Winters-Hilt Stephen, Merat Sam
Department of Computer Science, University of New Orleans, LA 70148, USA.
BMC Bioinformatics. 2007 Nov 1;8 Suppl 7(Suppl 7):S18. doi: 10.1186/1471-2105-8-S7-S18.
Support Vector Machines (SVMs) provide a powerful method for classification (supervised learning). Use of SVMs for clustering (unsupervised learning) is now being considered in a number of different ways.

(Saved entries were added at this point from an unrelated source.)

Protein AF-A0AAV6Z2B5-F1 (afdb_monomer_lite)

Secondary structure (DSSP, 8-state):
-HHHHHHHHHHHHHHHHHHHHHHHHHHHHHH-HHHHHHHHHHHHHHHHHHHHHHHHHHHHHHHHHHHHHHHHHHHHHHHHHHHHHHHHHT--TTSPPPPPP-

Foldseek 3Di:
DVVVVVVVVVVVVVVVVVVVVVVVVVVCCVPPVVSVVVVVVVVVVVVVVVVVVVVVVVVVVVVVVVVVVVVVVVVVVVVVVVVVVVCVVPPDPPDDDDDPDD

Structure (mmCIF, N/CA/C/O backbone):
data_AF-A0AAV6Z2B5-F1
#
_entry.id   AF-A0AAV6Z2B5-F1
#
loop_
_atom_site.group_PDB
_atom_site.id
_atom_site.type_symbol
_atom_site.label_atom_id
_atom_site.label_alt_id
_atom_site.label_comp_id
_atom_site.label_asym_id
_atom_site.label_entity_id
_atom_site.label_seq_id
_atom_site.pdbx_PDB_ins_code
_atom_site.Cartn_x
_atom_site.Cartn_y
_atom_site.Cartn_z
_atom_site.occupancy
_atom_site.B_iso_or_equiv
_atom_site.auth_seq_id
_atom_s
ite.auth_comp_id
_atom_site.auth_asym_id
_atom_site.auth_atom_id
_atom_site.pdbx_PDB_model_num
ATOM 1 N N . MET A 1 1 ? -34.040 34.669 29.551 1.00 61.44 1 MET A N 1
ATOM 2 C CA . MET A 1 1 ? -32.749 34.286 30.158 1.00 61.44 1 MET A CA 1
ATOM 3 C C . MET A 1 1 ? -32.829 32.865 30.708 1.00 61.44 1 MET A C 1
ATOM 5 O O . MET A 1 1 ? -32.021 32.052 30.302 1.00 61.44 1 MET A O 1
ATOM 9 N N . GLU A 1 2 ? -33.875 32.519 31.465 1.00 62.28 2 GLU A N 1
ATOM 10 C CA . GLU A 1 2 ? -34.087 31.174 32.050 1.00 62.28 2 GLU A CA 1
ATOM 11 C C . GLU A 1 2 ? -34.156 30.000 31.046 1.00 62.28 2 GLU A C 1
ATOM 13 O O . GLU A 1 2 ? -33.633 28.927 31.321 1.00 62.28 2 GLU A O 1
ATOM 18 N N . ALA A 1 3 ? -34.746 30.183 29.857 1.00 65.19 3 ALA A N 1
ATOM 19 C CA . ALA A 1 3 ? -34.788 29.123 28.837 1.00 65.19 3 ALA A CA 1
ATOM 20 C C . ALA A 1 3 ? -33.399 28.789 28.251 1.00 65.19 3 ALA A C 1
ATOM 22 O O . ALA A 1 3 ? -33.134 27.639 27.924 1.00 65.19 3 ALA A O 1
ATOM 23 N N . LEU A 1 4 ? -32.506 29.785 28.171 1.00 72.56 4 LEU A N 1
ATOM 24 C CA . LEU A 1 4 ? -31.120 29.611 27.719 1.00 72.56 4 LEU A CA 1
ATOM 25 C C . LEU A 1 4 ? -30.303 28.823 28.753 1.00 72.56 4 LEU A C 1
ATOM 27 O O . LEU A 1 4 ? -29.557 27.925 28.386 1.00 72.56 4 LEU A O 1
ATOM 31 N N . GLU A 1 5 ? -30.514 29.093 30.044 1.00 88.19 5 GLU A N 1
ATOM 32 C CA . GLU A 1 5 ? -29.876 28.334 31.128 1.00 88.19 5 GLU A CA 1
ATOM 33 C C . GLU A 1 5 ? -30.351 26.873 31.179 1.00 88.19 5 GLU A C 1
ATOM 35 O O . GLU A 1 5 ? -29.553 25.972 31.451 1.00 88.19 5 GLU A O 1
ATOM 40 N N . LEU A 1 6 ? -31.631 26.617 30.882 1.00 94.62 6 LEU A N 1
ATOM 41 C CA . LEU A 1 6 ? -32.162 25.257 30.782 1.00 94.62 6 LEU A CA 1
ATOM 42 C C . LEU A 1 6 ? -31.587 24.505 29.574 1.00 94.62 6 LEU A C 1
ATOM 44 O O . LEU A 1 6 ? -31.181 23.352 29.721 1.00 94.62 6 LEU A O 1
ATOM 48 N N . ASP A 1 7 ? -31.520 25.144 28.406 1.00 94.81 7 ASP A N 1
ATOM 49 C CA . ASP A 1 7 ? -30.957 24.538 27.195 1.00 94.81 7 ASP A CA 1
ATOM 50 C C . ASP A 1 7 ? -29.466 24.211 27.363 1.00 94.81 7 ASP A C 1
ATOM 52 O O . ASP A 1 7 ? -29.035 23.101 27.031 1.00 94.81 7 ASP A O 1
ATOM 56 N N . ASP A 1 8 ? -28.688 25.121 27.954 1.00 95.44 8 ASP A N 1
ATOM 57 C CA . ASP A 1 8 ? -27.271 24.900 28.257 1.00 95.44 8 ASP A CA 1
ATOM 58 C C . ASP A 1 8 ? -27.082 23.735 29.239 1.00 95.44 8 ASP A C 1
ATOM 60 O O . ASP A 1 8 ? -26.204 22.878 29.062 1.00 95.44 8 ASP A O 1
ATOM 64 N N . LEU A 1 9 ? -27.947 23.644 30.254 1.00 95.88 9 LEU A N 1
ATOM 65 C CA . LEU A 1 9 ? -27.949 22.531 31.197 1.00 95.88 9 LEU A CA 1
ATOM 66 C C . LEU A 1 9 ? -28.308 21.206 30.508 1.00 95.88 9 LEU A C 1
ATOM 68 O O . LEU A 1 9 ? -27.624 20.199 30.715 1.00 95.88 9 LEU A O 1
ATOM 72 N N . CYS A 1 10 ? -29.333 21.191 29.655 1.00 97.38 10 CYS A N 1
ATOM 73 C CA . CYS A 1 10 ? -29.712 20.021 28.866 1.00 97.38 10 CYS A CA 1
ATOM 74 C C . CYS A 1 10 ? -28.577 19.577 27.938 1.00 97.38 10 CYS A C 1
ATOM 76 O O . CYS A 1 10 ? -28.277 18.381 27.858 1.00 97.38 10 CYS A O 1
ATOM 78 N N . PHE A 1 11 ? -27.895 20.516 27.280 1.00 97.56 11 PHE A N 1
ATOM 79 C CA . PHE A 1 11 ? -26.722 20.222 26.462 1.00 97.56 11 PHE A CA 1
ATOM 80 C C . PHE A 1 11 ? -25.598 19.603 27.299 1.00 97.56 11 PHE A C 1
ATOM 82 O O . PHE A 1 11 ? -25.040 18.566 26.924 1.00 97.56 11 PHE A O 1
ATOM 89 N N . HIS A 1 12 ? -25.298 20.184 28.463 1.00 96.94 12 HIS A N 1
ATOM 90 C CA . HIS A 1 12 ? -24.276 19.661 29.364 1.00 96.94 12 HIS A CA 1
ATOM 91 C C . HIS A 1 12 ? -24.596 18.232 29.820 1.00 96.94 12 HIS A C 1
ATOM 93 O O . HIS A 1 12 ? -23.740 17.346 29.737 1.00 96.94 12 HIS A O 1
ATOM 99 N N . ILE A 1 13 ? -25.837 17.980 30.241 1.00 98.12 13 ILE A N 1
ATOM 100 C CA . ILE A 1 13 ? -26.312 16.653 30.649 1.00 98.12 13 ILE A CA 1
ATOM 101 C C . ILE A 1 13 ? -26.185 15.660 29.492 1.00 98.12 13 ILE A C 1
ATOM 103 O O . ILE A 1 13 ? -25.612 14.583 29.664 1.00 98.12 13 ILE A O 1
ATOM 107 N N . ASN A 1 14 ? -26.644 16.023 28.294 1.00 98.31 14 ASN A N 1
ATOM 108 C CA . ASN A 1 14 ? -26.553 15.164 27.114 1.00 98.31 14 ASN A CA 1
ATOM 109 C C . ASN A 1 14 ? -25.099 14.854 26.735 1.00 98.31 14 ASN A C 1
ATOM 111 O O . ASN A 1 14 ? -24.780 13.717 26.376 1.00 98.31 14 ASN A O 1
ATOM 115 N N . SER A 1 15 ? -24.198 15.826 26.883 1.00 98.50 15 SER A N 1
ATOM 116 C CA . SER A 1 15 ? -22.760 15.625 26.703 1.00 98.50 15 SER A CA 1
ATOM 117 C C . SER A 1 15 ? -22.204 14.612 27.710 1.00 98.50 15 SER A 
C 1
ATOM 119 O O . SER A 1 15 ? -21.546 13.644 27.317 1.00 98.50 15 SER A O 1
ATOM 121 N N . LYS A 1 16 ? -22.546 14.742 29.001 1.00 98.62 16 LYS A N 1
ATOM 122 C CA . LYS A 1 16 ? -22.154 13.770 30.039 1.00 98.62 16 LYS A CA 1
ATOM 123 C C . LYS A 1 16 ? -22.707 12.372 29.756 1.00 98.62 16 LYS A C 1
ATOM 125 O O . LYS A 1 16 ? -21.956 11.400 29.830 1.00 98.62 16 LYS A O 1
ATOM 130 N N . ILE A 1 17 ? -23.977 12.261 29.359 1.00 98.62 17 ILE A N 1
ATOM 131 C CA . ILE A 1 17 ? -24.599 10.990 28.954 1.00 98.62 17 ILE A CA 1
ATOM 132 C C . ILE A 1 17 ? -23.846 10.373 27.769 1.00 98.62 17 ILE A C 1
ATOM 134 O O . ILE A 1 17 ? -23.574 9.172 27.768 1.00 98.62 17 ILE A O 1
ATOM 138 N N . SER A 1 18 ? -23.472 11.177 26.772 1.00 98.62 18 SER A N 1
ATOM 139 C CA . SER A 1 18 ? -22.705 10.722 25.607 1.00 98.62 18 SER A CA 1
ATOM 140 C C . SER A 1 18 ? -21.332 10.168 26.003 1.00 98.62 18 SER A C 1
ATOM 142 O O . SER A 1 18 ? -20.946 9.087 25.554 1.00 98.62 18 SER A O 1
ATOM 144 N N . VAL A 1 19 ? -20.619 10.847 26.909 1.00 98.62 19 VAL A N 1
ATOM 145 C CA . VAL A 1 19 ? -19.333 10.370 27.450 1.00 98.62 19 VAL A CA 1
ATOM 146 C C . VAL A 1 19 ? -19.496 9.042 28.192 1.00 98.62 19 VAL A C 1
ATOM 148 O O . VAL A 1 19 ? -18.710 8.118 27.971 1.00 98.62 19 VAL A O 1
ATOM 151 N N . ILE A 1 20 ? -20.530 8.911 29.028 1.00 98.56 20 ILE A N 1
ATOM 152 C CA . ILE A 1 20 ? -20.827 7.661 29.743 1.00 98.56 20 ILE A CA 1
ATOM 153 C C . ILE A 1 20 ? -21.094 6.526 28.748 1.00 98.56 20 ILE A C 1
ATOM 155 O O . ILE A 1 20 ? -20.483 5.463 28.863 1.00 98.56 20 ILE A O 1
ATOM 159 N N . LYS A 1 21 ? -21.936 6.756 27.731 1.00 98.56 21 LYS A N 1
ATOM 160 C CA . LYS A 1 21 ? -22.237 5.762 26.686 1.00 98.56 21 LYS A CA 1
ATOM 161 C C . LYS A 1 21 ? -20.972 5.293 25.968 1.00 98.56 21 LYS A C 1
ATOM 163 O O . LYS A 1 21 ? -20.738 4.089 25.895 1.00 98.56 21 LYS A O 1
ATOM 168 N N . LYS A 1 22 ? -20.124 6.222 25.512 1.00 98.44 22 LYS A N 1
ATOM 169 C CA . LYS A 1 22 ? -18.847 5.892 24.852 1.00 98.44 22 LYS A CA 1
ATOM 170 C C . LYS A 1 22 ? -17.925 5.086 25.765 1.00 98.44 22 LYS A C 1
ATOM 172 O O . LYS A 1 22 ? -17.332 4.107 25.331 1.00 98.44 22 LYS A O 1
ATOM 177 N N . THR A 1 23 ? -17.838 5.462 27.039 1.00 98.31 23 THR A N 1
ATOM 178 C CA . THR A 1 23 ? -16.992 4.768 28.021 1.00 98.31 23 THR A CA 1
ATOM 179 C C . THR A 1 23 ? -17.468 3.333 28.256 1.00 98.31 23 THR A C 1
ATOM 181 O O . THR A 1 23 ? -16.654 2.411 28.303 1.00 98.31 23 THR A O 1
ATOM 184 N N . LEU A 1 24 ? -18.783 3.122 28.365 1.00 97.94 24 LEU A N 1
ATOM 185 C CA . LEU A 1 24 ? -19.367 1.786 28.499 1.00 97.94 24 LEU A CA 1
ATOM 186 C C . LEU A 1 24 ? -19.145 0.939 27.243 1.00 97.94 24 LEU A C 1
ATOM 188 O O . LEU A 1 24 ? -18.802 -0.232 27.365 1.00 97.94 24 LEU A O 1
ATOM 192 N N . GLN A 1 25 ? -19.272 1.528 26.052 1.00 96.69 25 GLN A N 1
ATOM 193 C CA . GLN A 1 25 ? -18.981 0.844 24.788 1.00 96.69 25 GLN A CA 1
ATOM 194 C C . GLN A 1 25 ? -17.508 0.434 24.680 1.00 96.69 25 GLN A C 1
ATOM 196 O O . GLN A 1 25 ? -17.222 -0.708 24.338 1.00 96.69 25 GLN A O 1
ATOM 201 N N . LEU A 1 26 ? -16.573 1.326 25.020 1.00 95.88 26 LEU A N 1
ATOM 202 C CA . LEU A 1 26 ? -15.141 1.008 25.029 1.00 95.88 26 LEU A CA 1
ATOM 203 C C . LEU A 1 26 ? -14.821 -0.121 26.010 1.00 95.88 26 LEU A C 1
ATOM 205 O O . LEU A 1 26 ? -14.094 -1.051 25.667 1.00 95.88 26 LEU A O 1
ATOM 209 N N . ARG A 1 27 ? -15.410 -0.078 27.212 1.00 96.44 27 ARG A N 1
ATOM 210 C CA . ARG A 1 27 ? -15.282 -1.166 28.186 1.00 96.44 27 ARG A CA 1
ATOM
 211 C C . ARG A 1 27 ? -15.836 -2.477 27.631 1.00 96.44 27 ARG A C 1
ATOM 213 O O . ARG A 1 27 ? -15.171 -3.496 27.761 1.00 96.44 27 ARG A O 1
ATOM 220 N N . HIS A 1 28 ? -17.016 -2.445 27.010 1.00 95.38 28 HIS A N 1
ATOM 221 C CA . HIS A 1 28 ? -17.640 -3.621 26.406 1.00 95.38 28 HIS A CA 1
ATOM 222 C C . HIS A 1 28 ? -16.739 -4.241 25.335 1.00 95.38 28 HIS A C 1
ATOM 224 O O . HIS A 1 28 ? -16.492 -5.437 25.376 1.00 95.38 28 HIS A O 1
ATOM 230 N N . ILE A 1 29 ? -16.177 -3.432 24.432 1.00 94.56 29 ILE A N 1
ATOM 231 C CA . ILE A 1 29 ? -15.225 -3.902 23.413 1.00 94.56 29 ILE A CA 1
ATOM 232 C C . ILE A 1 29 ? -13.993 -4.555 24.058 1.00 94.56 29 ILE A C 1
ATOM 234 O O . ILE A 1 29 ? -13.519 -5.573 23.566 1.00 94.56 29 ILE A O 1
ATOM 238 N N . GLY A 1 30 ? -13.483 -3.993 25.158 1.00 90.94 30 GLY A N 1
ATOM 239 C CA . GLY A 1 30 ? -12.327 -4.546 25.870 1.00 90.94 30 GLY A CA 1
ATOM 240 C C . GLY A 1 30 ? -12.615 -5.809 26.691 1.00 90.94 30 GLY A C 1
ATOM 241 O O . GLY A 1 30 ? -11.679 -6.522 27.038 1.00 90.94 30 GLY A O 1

An SVM-based clustering algorithm is introduced that clusters data with no a priori knowledge of input classes. The algorithm initializes by first running a binary SVM classifier against a data set with each vector in the set randomly labelled, this is repeated until an initial convergence occurs. Once this initialization step is complete, the SVM confidence parameters for classification on each of the training instances can be accessed. The lowest confidence data (e.g., the worst of the mislabelled data) then has its' labels switched to the other class label. The SVM is then re-run on the data set (with partly re-labelled data) and is guaranteed to converge in this situation since it converged previously, and now it has fewer data points to carry with mislabelling penalties. This approach appears to limit exposure to the local minima traps that can occur with other approaches. Thus, the algorithm then improves on its weakly convergent result by SVM re-training after each re-labeling on the worst of the misclassified vectors - i.e., those feature vectors with confidence factor values beyond some threshold. The repetition of the above process improves the accuracy, here a measure of separability, until there are no misclassifications. Variations on this type of clustering approach are shown.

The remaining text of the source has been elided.